Hence, to request 2 chunks each with 8 cpus and one Tesla card use:
--res=rset=2:ncpus=8:gpus=1:tesla=true
For offload jobs CCS sets the environment variable:
CUDA_VISIBLE_DEVICES=0
For jobs mapped on a GPU node but not requesting a GPU CCS sets the environment variable:
CUDA_VISIBLE_DEVICES=1024
which is an invalid value.
For jobs mapped to a non GPU node, CCS does not set the environment variable CUDA_VISIBLE_DEVICES
Typically sufficient vmem has to be allocated.
- Tesla: --res=rset=1:ncpus=1:tesla=t:gpus=1:mem=8g:vmem=85g
- GTX1080: --res=rset=1:ncpus=1:gtx1080=t:gpus=1:mem=4g
- RTX2080: --res=rset=1:ncpus=1:rtx2080=t:gpus=1:mem=4g
How to keep Java from using to many cpu cores
Even if the user sets the number of threads within a java program, java uses additional threads for the garbage collection (GC). Thus, it can happen that a job running a java program exceeds its allowed cpu usage on Oculus if the number of compute threads is identical to the choice of ncpus in the job resource specification. The number of threads for the garbage collection can be controlled with the command line arguments
-XX:ParallelGCThreads
and
-XX:ConcGCThreads
For example,
java -XX:ParallelGCThreads=2 -XX:ConcGCThreads=1 HelloWorld
sets to use 2 threads for the parallel GC and one thread for the concurrent garbage collectors.

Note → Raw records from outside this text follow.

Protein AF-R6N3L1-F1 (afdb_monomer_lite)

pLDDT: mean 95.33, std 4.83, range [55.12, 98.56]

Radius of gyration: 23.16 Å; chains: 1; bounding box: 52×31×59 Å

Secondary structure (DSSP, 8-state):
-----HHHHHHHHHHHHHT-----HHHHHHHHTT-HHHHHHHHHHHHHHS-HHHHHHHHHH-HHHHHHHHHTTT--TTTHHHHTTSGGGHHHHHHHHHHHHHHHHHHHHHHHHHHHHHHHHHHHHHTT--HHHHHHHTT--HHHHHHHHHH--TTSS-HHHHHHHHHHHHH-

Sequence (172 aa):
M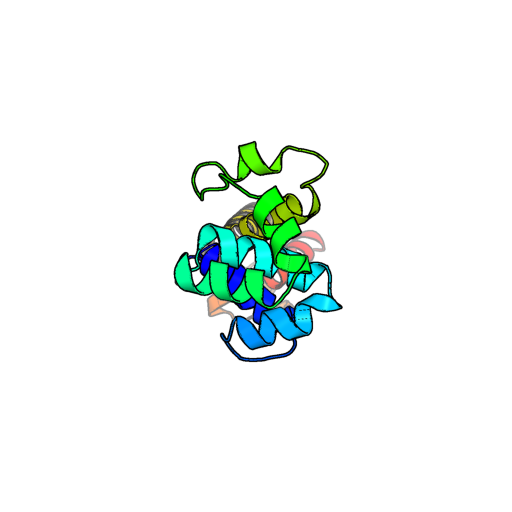RELTFKGYLLFQLKELSGCNTTSLYIFSNLASSNARLQDALTMYLVLYTKEDLKNRLIKKYSYLKTACNQLSGLEENNINDFLNLERLSHYRTIYQNYIYEKDKKVLENKLKQMMYQKICFTRKSKNMSNYRIYKELNLNPGNANAFLKYGDVSKVSLDTARKILAFVNKY

Structure (mmCIF, N/CA/C/O backbone):
data_AF-R6N3L1-F1
#
_entry.id   AF-R6N3L1-F1
#
loop_
_atom_site.group_PDB
_atom_site.id
_atom_site.type_symbol
_atom_site.label_atom_id
_atom_site.label_alt_id
_atom_site.label_comp_id
_atom_site.label_asym_id
_atom_site.label_entity_id
_atom_site.label_seq_id
_atom_site.pdbx_PDB_ins_code
_atom_site.Cartn_x
_atom_site.Cartn_y
_atom_site.Cartn_z
_atom_site.occupancy
_atom_site.B_iso_or_equiv
_atom_site.auth_seq_id
_atom_site.auth_comp_id
_atom_site.auth_asym_id
_atom_site.auth_atom_id
_atom_site.pdbx_PDB_model_num
ATOM 1 N N . MET A 1 1 ? 7.011 1.346 12.564 1.00 55.12 1 MET A N 1
ATOM 2 C CA . MET A 1 1 ? 6.654 0.772 11.245 1.00 55.12 1 MET A CA 1
ATOM 3 C C . MET A 1 1 ? 7.219 1.740 10.217 1.00 55.12 1 MET A C 1
ATOM 5 O O . MET A 1 1 ? 6.918 2.918 10.350 1.00 55.12 1 MET A O 1
ATOM 9 N N . ARG A 1 2 ? 8.129 1.308 9.333 1.00 69.50 2 ARG A N 1
ATOM 10 C CA . ARG A 1 2 ? 8.715 2.210 8.322 1.00 69.50 2 ARG A CA 1
ATOM 11 C C . ARG A 1 2 ? 7.615 2.688 7.371 1.00 69.50 2 ARG A C 1
ATOM 13 O O . ARG A 1 2 ? 6.706 1.918 7.072 1.00 69.50 2 ARG A O 1
ATOM 20 N N . GLU A 1 3 ? 7.697 3.942 6.949 1.00 82.94 3 GLU A N 1
ATOM 21 C CA . GLU A 1 3 ? 6.780 4.525 5.970 1.00 82.94 3 GLU A CA 1
ATOM 22 C C . GLU A 1 3 ? 6.906 3.799 4.621 1.00 82.94 3 GLU A C 1
ATOM 24 O O . GLU A 1 3 ? 8.009 3.431 4.205 1.00 82.94 3 GLU A O 1
ATOM 29 N N . LEU A 1 4 ? 5.775 3.557 3.954 1.00 91.31 4 LEU A N 1
ATOM 30 C CA . LEU A 1 4 ? 5.751 2.935 2.634 1.00 91.31 4 LEU A CA 1
ATOM 31 C C . LEU A 1 4 ? 6.268 3.938 1.591 1.00 91.31 4 LEU A C 1
ATOM 33 O O . LEU A 1 4 ? 5.631 4.957 1.315 1.00 91.31 4 LEU A O 1
ATOM 37 N N . THR A 1 5 ? 7.423 3.646 0.995 1.00 95.38 5 THR A N 1
ATOM 38 C CA . THR A 1 5 ? 7.975 4.432 -0.117 1.00 95.38 5 THR A CA 1
ATOM 39 C C . THR A 1 5 ? 7.405 3.956 -1.447 1.00 95.38 5 THR A C 1
ATOM 41 O O . THR A 1 5 ? 7.061 2.779 -1.588 1.00 95.38 5 THR A O 1
ATOM 44 N N . PHE A 1 6 ? 7.345 4.837 -2.449 1.00 96.94 6 PHE A N 1
ATOM 45 C CA . PHE A 1 6 ? 6.817 4.459 -3.760 1.00 96.94 6 PHE A CA 1
ATOM 46 C C . PHE A 1 6 ? 7.683 3.389 -4.443 1.00 96.94 6 PHE A C 1
ATOM 48 O O . PHE A 1 6 ? 7.162 2.389 -4.935 1.00 96.94 6 PHE A O 1
ATOM 55 N N . LYS A 1 7 ? 9.014 3.497 -4.334 1.00 97.38 7 LYS A N 1
ATOM 56 C CA . LYS A 1 7 ? 9.955 2.437 -4.735 1.00 97.38 7 LYS A CA 1
ATOM 57 C C . LYS A 1 7 ? 9.643 1.085 -4.088 1.00 97.38 7 LYS A C 1
ATOM 59 O O . LYS A 1 7 ? 9.647 0.060 -4.768 1.00 97.38 7 LYS A O 1
ATOM 64 N N . GLY A 1 8 ? 9.401 1.075 -2.774 1.00 96.56 8 GLY A N 1
ATOM 65 C CA . GLY A 1 8 ? 9.071 -0.141 -2.030 1.00 96.56 8 GLY A CA 1
ATOM 66 C C . GLY A 1 8 ? 7.736 -0.739 -2.469 1.00 96.56 8 GLY A C 1
ATOM 67 O O . GLY A 1 8 ? 7.646 -1.948 -2.668 1.00 96.56 8 GLY A O 1
ATOM 68 N N . TYR A 1 9 ? 6.734 0.113 -2.688 1.00 97.25 9 TYR A N 1
ATOM 69 C CA . TYR A 1 9 ? 5.429 -0.282 -3.208 1.00 97.25 9 TYR A CA 1
ATOM 70 C C . TYR A 1 9 ? 5.522 -0.901 -4.608 1.00 97.25 9 TYR A C 1
ATOM 72 O O . TYR A 1 9 ? 5.002 -1.993 -4.820 1.00 97.25 9 TYR A O 1
ATOM 80 N N . LEU A 1 10 ? 6.231 -0.267 -5.548 1.00 98.12 10 LEU A N 1
ATOM 81 C CA . LEU A 1 10 ? 6.423 -0.819 -6.892 1.00 98.12 10 LEU A CA 1
ATOM 82 C C . LEU A 1 10 ? 7.153 -2.162 -6.848 1.00 98.12 10 LEU A C 1
ATOM 84 O O . LEU A 1 10 ? 6.730 -3.105 -7.506 1.00 98.12 10 LEU A O 1
ATOM 88 N N . LEU A 1 11 ? 8.211 -2.290 -6.041 1.00 97.56 11 LEU A N 1
ATOM 89 C CA . LEU A 1 11 ? 8.925 -3.561 -5.913 1.00 97.56 11 LEU A CA 1
ATOM 90 C C . LEU A 1 11 ? 8.037 -4.670 -5.330 1.00 97.56 11 LEU A C 1
ATOM 92 O O . LEU A 1 11 ? 8.129 -5.816 -5.763 1.00 97.56 11 LEU A O 1
ATOM 96 N N . PHE A 1 12 ? 7.174 -4.336 -4.368 1.00 96.50 12 PHE A N 1
ATOM 97 C CA . PHE A 1 12 ? 6.160 -5.256 -3.859 1.00 96.50 12 PHE A CA 1
ATOM 98 C C . PHE A 1 12 ? 5.182 -5.673 -4.968 1.00 96.50 12 PHE A C 1
ATOM 100 O O . PHE A 1 12 ? 5.009 -6.866 -5.195 1.00 96.50 12 PHE A O 1
ATOM 107 N N . GLN A 1 13 ? 4.636 -4.719 -5.730 1.00 97.38 13 GLN A N 1
ATOM 108 C CA . GLN A 1 13 ? 3.751 -5.003 -6.867 1.00 97.38 13 GLN A CA 1
ATOM 109 C C . GLN A 1 13 ? 4.419 -5.899 -7.918 1.00 97.38 13 GLN A C 1
ATOM 111 O O . GLN A 1 13 ? 3.794 -6.831 -8.411 1.00 97.38 13 GLN A O 1
ATOM 116 N N . LEU A 1 14 ? 5.700 -5.675 -8.228 1.00 98.25 14 LEU A N 1
ATOM 117 C CA . LEU A 1 14 ? 6.450 -6.522 -9.158 1.00 98.25 14 LEU A CA 1
ATOM 118 C C . LEU A 1 14 ? 6.527 -7.974 -8.682 1.00 98.25 14 LEU A C 1
ATOM 120 O O . LEU A 1 14 ? 6.354 -8.888 -9.486 1.00 98.25 14 LEU A O 1
ATOM 124 N N . LYS A 1 15 ? 6.752 -8.204 -7.385 1.00 97.75 15 LYS A N 1
ATOM 125 C CA . LYS A 1 15 ? 6.771 -9.554 -6.805 1.00 97.75 15 LYS A CA 1
ATOM 126 C C . LYS A 1 15 ? 5.398 -10.217 -6.860 1.00 97.75 15 LYS A C 1
ATOM 128 O O . LYS A 1 15 ? 5.299 -11.340 -7.342 1.00 97.75 15 LYS A O 1
ATOM 133 N N . GLU A 1 16 ? 4.357 -9.507 -6.433 1.00 96.81 16 GLU A N 1
ATOM 134 C CA . GLU A 1 16 ? 2.985 -10.026 -6.413 1.00 96.81 16 GLU A CA 1
ATOM 135 C C . GLU A 1 16 ? 2.488 -10.364 -7.825 1.00 96.81 16 GLU A C 1
ATOM 137 O O . GLU A 1 16 ? 2.029 -11.474 -8.080 1.00 96.81 16 GLU A O 1
ATOM 142 N N . LEU A 1 17 ? 2.642 -9.439 -8.778 1.00 96.69 17 LEU A N 1
ATOM 143 C CA . LEU A 1 17 ? 2.140 -9.598 -10.147 1.00 96.69 17 LEU A CA 1
ATOM 144 C C . LEU A 1 17 ? 2.936 -10.616 -10.973 1.00 96.69 17 LEU A C 1
ATOM 146 O O . LEU A 1 17 ? 2.411 -11.152 -11.948 1.00 96.69 17 LEU A O 1
ATOM 150 N N . SER A 1 18 ? 4.196 -10.868 -10.615 1.00 95.94 18 SER A N 1
ATOM 151 C CA . SER A 1 18 ? 5.027 -11.888 -11.267 1.00 95.94 18 SER A CA 1
ATOM 152 C C . SER A 1 18 ? 4.926 -13.268 -10.617 1.00 95.94 18 SER A C 1
ATOM 154 O O . SER A 1 18 ? 5.434 -14.233 -11.185 1.00 95.94 18 SER A O 1
ATOM 156 N N . GLY A 1 19 ? 4.351 -13.368 -9.413 1.00 95.69 19 GLY A N 1
ATOM 157 C CA . GLY A 1 19 ? 4.385 -14.586 -8.599 1.00 95.69 19 GLY A CA 1
ATOM 158 C C . GLY A 1 19 ? 5.797 -15.007 -8.167 1.00 95.69 19 GLY A C 1
ATOM 159 O O . GLY A 1 19 ? 5.993 -16.128 -7.705 1.00 95.69 19 GLY A O 1
ATOM 160 N N . CYS A 1 20 ? 6.799 -14.135 -8.329 1.00 93.19 20 CYS A N 1
ATOM 161 C CA . CYS A 1 20 ? 8.203 -14.446 -8.081 1.00 93.19 20 CYS A CA 1
ATOM 162 C C . CYS A 1 20 ? 8.733 -13.636 -6.896 1.00 93.19 20 CYS A C 1
ATOM 164 O O . CYS A 1 20 ? 8.785 -12.406 -6.935 1.00 93.19 20 CYS A O 1
ATOM 166 N N . ASN A 1 21 ? 9.260 -14.311 -5.871 1.00 93.56 21 ASN A N 1
ATOM 167 C CA . ASN A 1 21 ? 9.930 -13.639 -4.755 1.00 93.56 21 ASN A CA 1
ATOM 168 C C . ASN A 1 21 ? 11.391 -13.270 -5.096 1.00 93.56 21 ASN A C 1
ATOM 170 O O . ASN A 1 21 ? 12.336 -13.733 -4.463 1.00 93.56 21 ASN A O 1
ATOM 174 N N . THR A 1 22 ? 11.582 -12.439 -6.122 1.00 95.19 22 THR A N 1
ATOM 175 C CA . THR A 1 22 ? 12.891 -11.946 -6.584 1.00 95.19 22 THR A CA 1
ATOM 176 C C . THR A 1 22 ? 12.917 -10.419 -6.636 1.00 95.19 22 THR A C 1
ATOM 178 O O . THR A 1 22 ? 11.908 -9.754 -6.430 1.00 95.19 22 THR A O 1
ATOM 181 N N . THR A 1 23 ? 14.084 -9.840 -6.893 1.00 95.25 23 THR A N 1
ATOM 182 C CA . THR A 1 23 ? 14.254 -8.417 -7.230 1.00 95.25 23 THR A CA 1
ATOM 183 C C . THR A 1 23 ? 14.907 -8.231 -8.602 1.00 95.25 23 THR A C 1
ATOM 185 O O . THR A 1 23 ? 15.266 -7.116 -8.981 1.00 95.25 23 THR A O 1
ATOM 188 N N . SER A 1 24 ? 15.072 -9.319 -9.363 1.00 97.25 24 SER A N 1
ATOM 189 C CA . SER A 1 24 ? 15.701 -9.292 -10.681 1.00 97.25 24 SER A CA 1
ATOM 190 C C . SER A 1 24 ? 14.806 -8.609 -11.711 1.00 97.25 24 SER A C 1
ATOM 192 O O . SER A 1 24 ? 13.794 -9.159 -12.150 1.00 97.25 24 SER A O 1
ATOM 194 N N . LEU A 1 25 ? 15.243 -7.438 -12.174 1.00 97.88 25 LEU A N 1
ATOM 195 C CA . LEU A 1 25 ? 14.565 -6.706 -13.242 1.00 97.88 25 LEU A CA 1
ATOM 196 C C . LEU A 1 25 ? 14.547 -7.482 -14.565 1.00 97.88 25 LEU A C 1
ATOM 198 O O . LEU A 1 25 ? 13.624 -7.297 -15.347 1.00 97.88 25 LEU A O 1
ATOM 202 N N . TYR A 1 26 ? 15.503 -8.385 -14.809 1.00 97.88 26 TYR A N 1
ATOM 203 C CA . TYR A 1 26 ? 15.476 -9.261 -15.986 1.00 97.88 26 TYR A CA 1
ATOM 204 C C . TYR A 1 26 ? 14.345 -10.288 -15.914 1.00 97.88 26 TYR A C 1
ATOM 206 O O . TYR A 1 26 ? 13.680 -10.520 -16.919 1.00 97.88 26 TYR A O 1
ATOM 214 N N . ILE A 1 27 ? 14.108 -10.878 -14.736 1.00 97.06 27 ILE A N 1
ATOM 215 C CA . ILE A 1 27 ? 13.002 -11.827 -14.542 1.00 97.06 27 ILE A CA 1
ATOM 216 C C . ILE A 1 27 ? 11.673 -11.095 -14.724 1.00 97.06 27 ILE A C 1
ATOM 218 O O . ILE A 1 27 ? 10.837 -11.536 -15.510 1.00 97.06 27 ILE A O 1
ATOM 222 N N . PHE A 1 28 ? 11.511 -9.934 -14.082 1.00 98.19 28 PHE A N 1
ATOM 223 C CA . PHE A 1 28 ? 10.308 -9.123 -14.260 1.00 98.19 28 PHE A CA 1
ATOM 224 C C . PHE A 1 28 ? 10.110 -8.689 -15.715 1.00 98.19 28 PHE A C 1
ATOM 226 O O . PHE A 1 28 ? 9.000 -8.801 -16.218 1.00 98.19 28 PHE A O 1
ATOM 233 N N . SER A 1 29 ? 11.171 -8.272 -16.417 1.00 97.62 29 SER A N 1
ATOM 234 C CA . SER A 1 29 ? 11.090 -7.888 -17.837 1.00 97.62 29 SER A CA 1
ATOM 235 C C . SER A 1 29 ? 10.705 -9.060 -18.743 1.00 97.62 29 SER A C 1
ATOM 237 O O . SER A 1 29 ? 9.985 -8.889 -19.718 1.00 97.62 29 SER A O 1
ATOM 239 N N . ASN A 1 30 ? 11.149 -10.275 -18.423 1.00 96.44 30 ASN A N 1
ATOM 240 C CA . ASN A 1 30 ? 10.746 -11.453 -19.183 1.00 96.44 30 ASN A CA 1
ATOM 241 C C . ASN A 1 30 ? 9.241 -11.734 -19.029 1.00 96.44 30 ASN A C 1
ATOM 243 O O . ASN A 1 30 ? 8.537 -11.935 -20.017 1.00 96.44 30 ASN A O 1
ATOM 247 N N . LEU A 1 31 ? 8.745 -11.699 -17.789 1.00 96.12 31 LEU A N 1
ATOM 248 C CA . LEU A 1 31 ? 7.355 -12.022 -17.455 1.00 96.12 31 LEU A CA 1
ATOM 249 C C . LEU A 1 31 ? 6.365 -10.921 -17.867 1.00 96.12 31 LEU A C 1
ATOM 251 O O . LEU A 1 31 ? 5.251 -11.216 -18.294 1.00 96.12 31 LEU A O 1
ATOM 255 N N . ALA A 1 32 ? 6.774 -9.655 -17.786 1.00 96.56 32 ALA A N 1
ATOM 256 C CA . ALA A 1 32 ? 5.938 -8.499 -18.105 1.00 96.56 32 ALA A CA 1
ATOM 257 C C . ALA A 1 32 ? 5.476 -8.456 -19.570 1.00 96.56 32 ALA A C 1
ATOM 259 O O . ALA A 1 32 ? 4.437 -7.870 -19.847 1.00 96.56 32 ALA A O 1
ATOM 260 N N . SER A 1 33 ? 6.185 -9.124 -20.487 1.00 90.62 33 SER A N 1
ATOM 261 C CA . SER A 1 33 ? 5.824 -9.194 -21.913 1.00 90.62 33 SER A CA 1
ATOM 262 C C . SER A 1 33 ? 4.399 -9.700 -22.190 1.00 90.62 33 SER A C 1
ATOM 264 O O . SER A 1 33 ? 3.830 -9.381 -23.229 1.00 90.62 33 SER A O 1
ATOM 266 N N . SER A 1 34 ? 3.817 -10.465 -21.261 1.00 89.88 34 SER A N 1
ATOM 267 C CA . SER A 1 34 ? 2.464 -11.033 -21.358 1.00 89.88 34 SER A CA 1
ATOM 268 C C . SER A 1 34 ? 1.507 -10.532 -20.267 1.00 89.88 34 SER A C 1
ATOM 270 O O . SER A 1 34 ? 0.362 -10.972 -20.197 1.00 89.88 34 SER A O 1
ATOM 272 N N . ASN A 1 35 ? 1.949 -9.601 -19.413 1.00 94.88 35 ASN A N 1
ATOM 273 C CA . ASN A 1 35 ? 1.176 -9.096 -18.281 1.00 94.88 35 ASN A CA 1
ATOM 274 C C . ASN A 1 35 ? 1.253 -7.566 -18.225 1.00 94.88 35 ASN A C 1
ATOM 276 O O . ASN A 1 35 ? 2.210 -7.001 -17.694 1.00 94.88 35 ASN A O 1
ATOM 280 N N . ALA A 1 36 ? 0.202 -6.907 -18.723 1.00 94.69 36 ALA A N 1
ATOM 281 C CA . ALA A 1 36 ? 0.121 -5.449 -18.804 1.00 94.69 36 ALA A CA 1
ATOM 282 C C . ALA A 1 36 ? 0.310 -4.759 -17.440 1.00 94.69 36 ALA A C 1
ATOM 284 O O . ALA A 1 36 ? 1.070 -3.805 -17.334 1.00 94.69 36 ALA A O 1
ATOM 285 N N . ARG A 1 37 ? -0.287 -5.285 -16.360 1.00 95.88 37 ARG A N 1
ATOM 286 C CA . ARG A 1 37 ? -0.143 -4.686 -15.019 1.00 95.88 37 ARG A CA 1
ATOM 287 C C . ARG A 1 37 ? 1.293 -4.772 -14.507 1.00 95.88 37 ARG A C 1
ATOM 289 O O . ARG A 1 37 ? 1.795 -3.826 -13.902 1.00 95.88 37 ARG A O 1
ATOM 296 N N . LEU A 1 38 ? 1.952 -5.909 -14.742 1.00 97.50 38 LEU A N 1
ATOM 297 C CA . LEU A 1 38 ? 3.357 -6.089 -14.381 1.00 97.50 38 LEU A CA 1
ATOM 298 C C . LEU A 1 38 ? 4.255 -5.174 -15.224 1.00 97.50 38 LEU A C 1
ATOM 300 O O . LEU A 1 38 ? 5.188 -4.580 -14.688 1.00 97.50 38 LEU A O 1
ATOM 304 N N . GLN A 1 39 ? 3.954 -5.030 -16.516 1.00 97.75 39 GLN A N 1
ATOM 305 C CA . GLN A 1 39 ? 4.626 -4.090 -17.408 1.00 97.75 39 GLN A CA 1
ATOM 306 C C . GLN A 1 39 ? 4.496 -2.645 -16.920 1.00 97.75 39 GLN A C 1
ATOM 308 O O . GLN A 1 39 ? 5.504 -1.939 -16.886 1.00 97.75 39 GLN A O 1
ATOM 313 N N . ASP A 1 40 ? 3.309 -2.210 -16.508 1.00 97.81 40 ASP A N 1
ATOM 314 C CA . ASP A 1 40 ? 3.091 -0.834 -16.067 1.00 97.81 40 ASP A CA 1
ATOM 315 C C . ASP A 1 40 ? 3.899 -0.525 -14.796 1.00 97.81 40 ASP A C 1
ATOM 317 O O . ASP A 1 40 ? 4.656 0.450 -14.741 1.00 97.81 40 ASP A O 1
ATOM 321 N N . ALA A 1 41 ? 3.828 -1.414 -13.798 1.00 98.25 41 ALA A N 1
ATOM 322 C CA . ALA A 1 41 ? 4.604 -1.292 -12.563 1.00 98.25 41 ALA A CA 1
ATOM 323 C C . ALA A 1 41 ? 6.121 -1.330 -12.826 1.00 98.25 41 ALA A C 1
ATOM 325 O O . ALA A 1 41 ? 6.883 -0.566 -12.225 1.00 98.25 41 ALA A O 1
ATOM 326 N N . LEU A 1 42 ? 6.565 -2.190 -13.749 1.00 98.50 42 LEU A N 1
ATOM 327 C CA . LEU A 1 42 ? 7.968 -2.298 -14.144 1.00 98.50 42 LEU A CA 1
ATOM 328 C C . LEU A 1 42 ? 8.450 -1.034 -14.843 1.00 98.50 42 LEU A C 1
ATOM 330 O O . LEU A 1 42 ? 9.520 -0.538 -14.508 1.00 98.50 42 LEU A O 1
ATOM 334 N N . THR A 1 43 ? 7.664 -0.487 -15.765 1.00 98.31 43 THR A N 1
ATOM 335 C CA . THR A 1 43 ? 8.004 0.741 -16.490 1.00 98.31 43 THR A CA 1
ATOM 336 C C . THR A 1 43 ? 8.219 1.898 -15.519 1.00 98.31 43 THR A C 1
ATOM 338 O O . THR A 1 43 ? 9.267 2.542 -15.569 1.00 98.31 43 THR A O 1
ATOM 341 N N . MET A 1 44 ? 7.303 2.105 -14.564 1.00 98.38 44 MET A N 1
ATOM 342 C CA . MET A 1 44 ? 7.477 3.139 -13.536 1.00 98.38 44 MET A CA 1
ATOM 343 C C . MET A 1 44 ? 8.737 2.905 -12.693 1.00 98.38 44 MET A C 1
ATOM 345 O O . MET A 1 44 ? 9.488 3.845 -12.433 1.00 98.38 44 MET A O 1
ATOM 349 N N . TYR A 1 45 ? 9.017 1.654 -12.304 1.00 98.56 45 TYR A N 1
ATOM 350 C CA . TYR A 1 45 ? 10.211 1.324 -11.521 1.00 98.56 45 TYR A CA 1
ATOM 351 C C . TYR A 1 45 ? 11.510 1.574 -12.304 1.00 98.56 45 TYR A C 1
ATOM 353 O O . TYR A 1 45 ? 12.501 2.063 -11.754 1.00 98.56 45 TYR A O 1
ATOM 361 N N . LEU A 1 46 ? 11.519 1.243 -13.595 1.00 98.25 46 LEU A N 1
ATOM 362 C CA . LEU A 1 46 ? 12.664 1.459 -14.474 1.00 98.25 46 LEU A CA 1
ATOM 363 C C . LEU A 1 46 ? 12.953 2.943 -14.685 1.00 98.25 46 LEU A C 1
ATOM 365 O O . LEU A 1 46 ? 14.115 3.340 -14.660 1.00 98.25 46 LEU A O 1
ATOM 369 N N . VAL A 1 47 ? 11.913 3.750 -14.873 1.00 98.06 47 VAL A N 1
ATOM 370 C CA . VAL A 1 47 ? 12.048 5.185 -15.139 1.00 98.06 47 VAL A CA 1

If you want to be on the safe side, the number of (ParallelGCThreads)+(ConcGCThreads)+(number of compute threads) should equal the number of requested cpu cores (ncpus).
It is also possible to use the argument
-XX:+UseSerialGC
do use a serial garbage collection that uses exactly one thread. With UseSerialGC the safe choice would be (number of compute threads)+1=ncpus.